[Stored dataset items]

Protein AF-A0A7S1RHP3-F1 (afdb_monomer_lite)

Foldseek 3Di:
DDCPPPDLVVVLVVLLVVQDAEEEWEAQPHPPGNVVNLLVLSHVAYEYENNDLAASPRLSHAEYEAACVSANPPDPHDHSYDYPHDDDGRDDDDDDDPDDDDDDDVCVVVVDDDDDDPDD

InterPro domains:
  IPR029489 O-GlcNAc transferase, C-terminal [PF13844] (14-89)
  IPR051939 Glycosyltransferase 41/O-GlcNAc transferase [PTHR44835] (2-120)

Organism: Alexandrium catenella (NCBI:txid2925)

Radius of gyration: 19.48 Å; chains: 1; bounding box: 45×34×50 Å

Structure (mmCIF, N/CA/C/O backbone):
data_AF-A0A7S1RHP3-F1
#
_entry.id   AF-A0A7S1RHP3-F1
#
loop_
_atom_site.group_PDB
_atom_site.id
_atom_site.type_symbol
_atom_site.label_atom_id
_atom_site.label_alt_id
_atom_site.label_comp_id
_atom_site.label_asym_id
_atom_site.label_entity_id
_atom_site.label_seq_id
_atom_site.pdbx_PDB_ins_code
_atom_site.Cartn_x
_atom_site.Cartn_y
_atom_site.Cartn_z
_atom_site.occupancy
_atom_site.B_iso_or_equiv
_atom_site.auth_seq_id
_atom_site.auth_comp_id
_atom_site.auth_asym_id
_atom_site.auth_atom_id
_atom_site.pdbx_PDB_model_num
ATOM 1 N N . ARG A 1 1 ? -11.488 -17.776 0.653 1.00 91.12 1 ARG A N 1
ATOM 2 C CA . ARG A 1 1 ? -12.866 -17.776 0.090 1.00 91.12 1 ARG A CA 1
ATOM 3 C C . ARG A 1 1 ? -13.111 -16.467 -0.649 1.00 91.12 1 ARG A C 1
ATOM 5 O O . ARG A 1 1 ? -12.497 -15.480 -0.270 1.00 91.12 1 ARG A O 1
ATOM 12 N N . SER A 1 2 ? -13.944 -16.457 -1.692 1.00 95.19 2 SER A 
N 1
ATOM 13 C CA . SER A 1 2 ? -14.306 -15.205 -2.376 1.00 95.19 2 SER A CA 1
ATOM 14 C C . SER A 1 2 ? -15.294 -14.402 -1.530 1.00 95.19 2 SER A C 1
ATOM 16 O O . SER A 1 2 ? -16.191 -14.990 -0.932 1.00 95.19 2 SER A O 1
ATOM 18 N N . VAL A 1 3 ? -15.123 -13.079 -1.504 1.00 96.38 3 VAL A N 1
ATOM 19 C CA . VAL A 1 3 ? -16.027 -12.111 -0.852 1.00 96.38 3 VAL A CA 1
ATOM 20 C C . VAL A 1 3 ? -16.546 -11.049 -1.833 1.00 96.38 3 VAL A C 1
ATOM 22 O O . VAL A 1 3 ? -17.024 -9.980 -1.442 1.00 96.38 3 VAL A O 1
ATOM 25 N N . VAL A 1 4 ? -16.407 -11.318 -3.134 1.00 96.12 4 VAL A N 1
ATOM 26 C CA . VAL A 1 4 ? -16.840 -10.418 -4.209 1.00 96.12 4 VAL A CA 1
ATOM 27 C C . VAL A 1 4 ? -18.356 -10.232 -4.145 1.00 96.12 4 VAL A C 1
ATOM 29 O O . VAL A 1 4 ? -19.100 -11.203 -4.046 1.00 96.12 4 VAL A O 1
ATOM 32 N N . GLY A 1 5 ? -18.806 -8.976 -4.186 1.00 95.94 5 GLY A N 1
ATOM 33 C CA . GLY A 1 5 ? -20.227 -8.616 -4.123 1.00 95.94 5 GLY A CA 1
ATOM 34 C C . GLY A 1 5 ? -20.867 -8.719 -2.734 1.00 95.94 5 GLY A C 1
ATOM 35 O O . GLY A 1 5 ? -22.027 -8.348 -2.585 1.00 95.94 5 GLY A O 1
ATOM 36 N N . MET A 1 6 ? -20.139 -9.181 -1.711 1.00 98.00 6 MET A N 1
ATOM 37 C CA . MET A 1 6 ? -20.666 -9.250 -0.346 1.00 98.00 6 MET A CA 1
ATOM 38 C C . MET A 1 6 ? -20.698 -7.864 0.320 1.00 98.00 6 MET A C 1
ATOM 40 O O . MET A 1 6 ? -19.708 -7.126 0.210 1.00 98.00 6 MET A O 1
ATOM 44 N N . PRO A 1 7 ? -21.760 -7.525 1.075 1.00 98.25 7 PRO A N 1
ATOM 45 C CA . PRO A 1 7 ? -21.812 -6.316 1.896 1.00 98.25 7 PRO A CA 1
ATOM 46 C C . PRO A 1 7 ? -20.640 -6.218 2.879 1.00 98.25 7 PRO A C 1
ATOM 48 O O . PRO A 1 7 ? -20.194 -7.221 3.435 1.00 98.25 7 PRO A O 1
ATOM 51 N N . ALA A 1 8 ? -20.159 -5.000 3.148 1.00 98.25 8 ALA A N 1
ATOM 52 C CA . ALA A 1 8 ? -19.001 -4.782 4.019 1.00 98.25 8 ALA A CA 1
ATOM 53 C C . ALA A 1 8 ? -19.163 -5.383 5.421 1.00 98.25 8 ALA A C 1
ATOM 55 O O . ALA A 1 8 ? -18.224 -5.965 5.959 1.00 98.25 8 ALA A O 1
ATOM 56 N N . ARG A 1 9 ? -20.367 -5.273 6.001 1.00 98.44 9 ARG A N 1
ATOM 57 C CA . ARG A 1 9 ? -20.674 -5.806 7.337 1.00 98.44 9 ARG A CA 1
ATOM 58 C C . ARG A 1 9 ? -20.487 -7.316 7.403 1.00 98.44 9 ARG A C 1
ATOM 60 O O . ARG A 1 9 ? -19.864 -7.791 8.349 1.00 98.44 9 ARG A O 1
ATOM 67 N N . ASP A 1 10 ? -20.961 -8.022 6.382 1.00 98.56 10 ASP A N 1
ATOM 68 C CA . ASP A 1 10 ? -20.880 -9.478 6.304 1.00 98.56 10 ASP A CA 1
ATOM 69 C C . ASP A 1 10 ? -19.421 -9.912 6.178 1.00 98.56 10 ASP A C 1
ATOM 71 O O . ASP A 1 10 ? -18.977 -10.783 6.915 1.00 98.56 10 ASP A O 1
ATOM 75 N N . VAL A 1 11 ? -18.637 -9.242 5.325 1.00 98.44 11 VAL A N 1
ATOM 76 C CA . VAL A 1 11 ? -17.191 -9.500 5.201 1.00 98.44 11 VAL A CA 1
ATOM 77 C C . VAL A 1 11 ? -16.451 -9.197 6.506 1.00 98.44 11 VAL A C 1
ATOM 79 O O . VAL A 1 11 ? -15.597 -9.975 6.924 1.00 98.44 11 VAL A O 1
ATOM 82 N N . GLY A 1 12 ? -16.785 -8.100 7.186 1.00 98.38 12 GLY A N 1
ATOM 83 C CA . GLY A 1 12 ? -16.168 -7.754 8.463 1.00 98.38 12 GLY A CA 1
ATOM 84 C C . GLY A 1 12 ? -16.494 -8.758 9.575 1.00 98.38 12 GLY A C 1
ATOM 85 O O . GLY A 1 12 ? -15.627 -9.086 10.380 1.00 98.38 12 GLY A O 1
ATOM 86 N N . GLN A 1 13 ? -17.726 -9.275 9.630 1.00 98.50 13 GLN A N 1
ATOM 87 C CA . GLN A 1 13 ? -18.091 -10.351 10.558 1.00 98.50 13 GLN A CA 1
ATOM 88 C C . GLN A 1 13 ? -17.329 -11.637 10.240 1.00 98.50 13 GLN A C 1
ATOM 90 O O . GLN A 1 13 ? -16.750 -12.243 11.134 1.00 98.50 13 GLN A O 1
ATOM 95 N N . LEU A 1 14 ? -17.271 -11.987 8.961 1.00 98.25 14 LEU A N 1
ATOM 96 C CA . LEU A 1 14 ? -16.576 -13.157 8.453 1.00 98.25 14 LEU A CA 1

...

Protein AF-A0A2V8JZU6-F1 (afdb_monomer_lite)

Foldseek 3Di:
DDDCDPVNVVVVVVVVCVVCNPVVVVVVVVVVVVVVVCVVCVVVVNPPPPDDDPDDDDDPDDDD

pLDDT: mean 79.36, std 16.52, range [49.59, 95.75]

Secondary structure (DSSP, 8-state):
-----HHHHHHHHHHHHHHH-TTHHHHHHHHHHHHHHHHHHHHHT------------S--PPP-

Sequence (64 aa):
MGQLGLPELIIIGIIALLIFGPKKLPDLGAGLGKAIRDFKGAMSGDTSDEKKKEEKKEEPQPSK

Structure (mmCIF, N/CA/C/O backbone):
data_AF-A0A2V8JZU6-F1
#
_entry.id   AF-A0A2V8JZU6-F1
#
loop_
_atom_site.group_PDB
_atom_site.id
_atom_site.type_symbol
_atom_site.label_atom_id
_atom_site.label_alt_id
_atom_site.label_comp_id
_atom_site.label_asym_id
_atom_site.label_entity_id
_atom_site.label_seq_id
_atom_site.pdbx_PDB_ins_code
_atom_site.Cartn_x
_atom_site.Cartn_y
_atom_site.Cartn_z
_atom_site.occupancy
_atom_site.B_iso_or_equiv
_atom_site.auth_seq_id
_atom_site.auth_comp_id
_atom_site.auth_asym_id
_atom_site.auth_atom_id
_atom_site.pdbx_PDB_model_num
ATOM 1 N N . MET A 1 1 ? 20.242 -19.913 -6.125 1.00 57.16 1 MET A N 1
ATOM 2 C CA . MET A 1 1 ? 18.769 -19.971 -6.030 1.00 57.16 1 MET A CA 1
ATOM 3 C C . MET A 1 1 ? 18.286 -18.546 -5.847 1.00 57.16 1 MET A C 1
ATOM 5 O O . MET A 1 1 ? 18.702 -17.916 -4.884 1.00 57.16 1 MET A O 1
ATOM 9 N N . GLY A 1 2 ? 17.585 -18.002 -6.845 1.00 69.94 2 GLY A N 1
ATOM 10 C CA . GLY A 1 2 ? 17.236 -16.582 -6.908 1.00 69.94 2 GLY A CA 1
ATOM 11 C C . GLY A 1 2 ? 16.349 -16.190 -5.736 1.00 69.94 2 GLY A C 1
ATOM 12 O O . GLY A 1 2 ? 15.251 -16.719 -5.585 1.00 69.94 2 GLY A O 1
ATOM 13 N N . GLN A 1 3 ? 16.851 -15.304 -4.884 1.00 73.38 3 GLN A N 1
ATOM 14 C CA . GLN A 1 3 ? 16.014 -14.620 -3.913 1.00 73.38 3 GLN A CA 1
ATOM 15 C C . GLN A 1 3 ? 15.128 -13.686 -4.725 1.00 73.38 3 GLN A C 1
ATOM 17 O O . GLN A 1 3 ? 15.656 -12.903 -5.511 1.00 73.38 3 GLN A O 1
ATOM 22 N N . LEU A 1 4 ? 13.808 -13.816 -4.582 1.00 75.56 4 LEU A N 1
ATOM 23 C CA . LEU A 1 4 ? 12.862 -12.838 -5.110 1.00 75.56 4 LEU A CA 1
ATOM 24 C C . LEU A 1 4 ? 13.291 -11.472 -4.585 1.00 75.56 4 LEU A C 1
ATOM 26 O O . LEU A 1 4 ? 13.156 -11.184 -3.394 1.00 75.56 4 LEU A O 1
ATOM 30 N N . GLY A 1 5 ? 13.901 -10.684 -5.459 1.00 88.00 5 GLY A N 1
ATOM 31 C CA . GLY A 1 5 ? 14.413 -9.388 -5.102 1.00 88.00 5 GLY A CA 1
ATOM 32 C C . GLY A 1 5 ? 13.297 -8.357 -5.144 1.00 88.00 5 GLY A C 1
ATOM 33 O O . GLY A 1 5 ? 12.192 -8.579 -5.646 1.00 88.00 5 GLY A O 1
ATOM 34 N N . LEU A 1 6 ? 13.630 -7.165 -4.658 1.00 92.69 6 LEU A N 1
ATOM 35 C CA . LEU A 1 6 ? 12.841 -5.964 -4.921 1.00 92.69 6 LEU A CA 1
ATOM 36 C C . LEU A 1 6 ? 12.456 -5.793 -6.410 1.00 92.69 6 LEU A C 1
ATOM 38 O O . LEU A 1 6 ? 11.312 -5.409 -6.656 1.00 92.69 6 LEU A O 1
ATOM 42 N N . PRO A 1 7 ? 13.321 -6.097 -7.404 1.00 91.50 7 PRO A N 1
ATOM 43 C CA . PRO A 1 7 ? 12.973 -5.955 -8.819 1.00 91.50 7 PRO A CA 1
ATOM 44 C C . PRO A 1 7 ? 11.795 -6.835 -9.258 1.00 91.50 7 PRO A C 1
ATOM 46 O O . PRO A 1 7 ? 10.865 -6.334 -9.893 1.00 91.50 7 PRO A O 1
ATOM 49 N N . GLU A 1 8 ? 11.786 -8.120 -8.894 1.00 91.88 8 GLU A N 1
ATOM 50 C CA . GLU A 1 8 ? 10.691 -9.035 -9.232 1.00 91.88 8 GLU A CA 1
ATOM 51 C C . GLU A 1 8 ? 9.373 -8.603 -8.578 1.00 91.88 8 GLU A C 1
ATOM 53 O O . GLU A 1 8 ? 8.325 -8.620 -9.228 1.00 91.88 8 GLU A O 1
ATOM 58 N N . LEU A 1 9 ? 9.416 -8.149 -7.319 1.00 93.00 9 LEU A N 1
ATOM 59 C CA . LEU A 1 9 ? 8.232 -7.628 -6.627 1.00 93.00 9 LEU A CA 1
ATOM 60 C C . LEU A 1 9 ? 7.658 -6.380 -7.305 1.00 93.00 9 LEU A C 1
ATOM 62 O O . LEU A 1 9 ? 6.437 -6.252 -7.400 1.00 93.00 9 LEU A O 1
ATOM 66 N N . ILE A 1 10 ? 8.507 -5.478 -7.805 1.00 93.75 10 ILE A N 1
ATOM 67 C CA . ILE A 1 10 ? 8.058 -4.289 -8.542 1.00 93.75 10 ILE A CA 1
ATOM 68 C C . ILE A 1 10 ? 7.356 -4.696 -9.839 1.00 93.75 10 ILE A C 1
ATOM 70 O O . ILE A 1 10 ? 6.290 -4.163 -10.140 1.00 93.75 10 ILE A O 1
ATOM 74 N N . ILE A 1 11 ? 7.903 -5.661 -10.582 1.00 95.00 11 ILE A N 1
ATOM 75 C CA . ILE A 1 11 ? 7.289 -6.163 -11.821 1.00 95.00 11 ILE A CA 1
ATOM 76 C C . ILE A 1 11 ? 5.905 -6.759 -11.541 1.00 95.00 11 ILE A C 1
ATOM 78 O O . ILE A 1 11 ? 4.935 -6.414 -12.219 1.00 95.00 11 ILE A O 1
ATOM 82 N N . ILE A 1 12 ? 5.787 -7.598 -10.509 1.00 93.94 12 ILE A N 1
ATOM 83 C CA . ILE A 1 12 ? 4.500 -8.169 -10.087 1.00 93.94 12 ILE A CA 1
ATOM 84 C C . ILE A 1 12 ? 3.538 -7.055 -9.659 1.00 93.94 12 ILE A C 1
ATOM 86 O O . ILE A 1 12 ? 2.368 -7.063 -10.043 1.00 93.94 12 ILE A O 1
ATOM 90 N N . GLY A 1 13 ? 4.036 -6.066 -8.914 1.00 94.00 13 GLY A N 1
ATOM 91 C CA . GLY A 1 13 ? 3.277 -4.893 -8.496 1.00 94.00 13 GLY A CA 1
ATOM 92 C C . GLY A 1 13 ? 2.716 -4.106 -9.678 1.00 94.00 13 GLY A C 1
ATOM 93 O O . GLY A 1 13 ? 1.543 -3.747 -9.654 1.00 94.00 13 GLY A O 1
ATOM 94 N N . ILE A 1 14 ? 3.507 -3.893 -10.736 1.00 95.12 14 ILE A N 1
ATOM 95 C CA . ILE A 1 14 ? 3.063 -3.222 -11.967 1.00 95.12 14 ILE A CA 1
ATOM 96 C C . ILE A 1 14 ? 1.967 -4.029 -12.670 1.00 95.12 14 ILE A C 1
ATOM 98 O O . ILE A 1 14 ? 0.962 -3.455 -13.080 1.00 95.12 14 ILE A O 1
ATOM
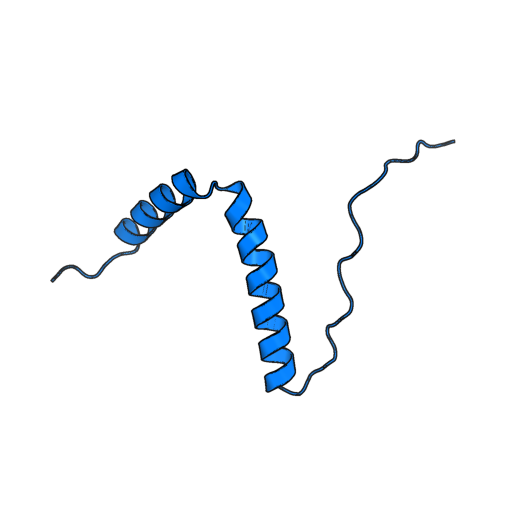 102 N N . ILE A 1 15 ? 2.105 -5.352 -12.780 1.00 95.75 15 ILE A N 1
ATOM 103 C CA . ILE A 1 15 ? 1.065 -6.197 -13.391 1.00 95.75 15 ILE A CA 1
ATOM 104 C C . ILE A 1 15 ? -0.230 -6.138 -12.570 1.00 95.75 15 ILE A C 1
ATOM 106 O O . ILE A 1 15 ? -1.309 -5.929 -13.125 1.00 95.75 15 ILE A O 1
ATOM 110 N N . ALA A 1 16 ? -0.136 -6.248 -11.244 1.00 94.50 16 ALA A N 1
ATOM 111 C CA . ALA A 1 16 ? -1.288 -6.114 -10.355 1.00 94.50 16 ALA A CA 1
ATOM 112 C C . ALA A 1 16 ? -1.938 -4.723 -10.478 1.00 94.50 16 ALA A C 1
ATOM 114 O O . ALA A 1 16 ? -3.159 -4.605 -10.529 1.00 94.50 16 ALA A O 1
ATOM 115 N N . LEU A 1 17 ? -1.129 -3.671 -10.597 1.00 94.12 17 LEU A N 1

**Prompt**
Among the lines above, please find those with "GlcNAc" and copy them.

**Written answer**
  IPR029489 O-GlcNAc transferase, C-terminal [PF13844] (14-89)
  IPR051939 Glycosyltransferase 41/O-GlcNAc transferase [PTHR44835] (2-120)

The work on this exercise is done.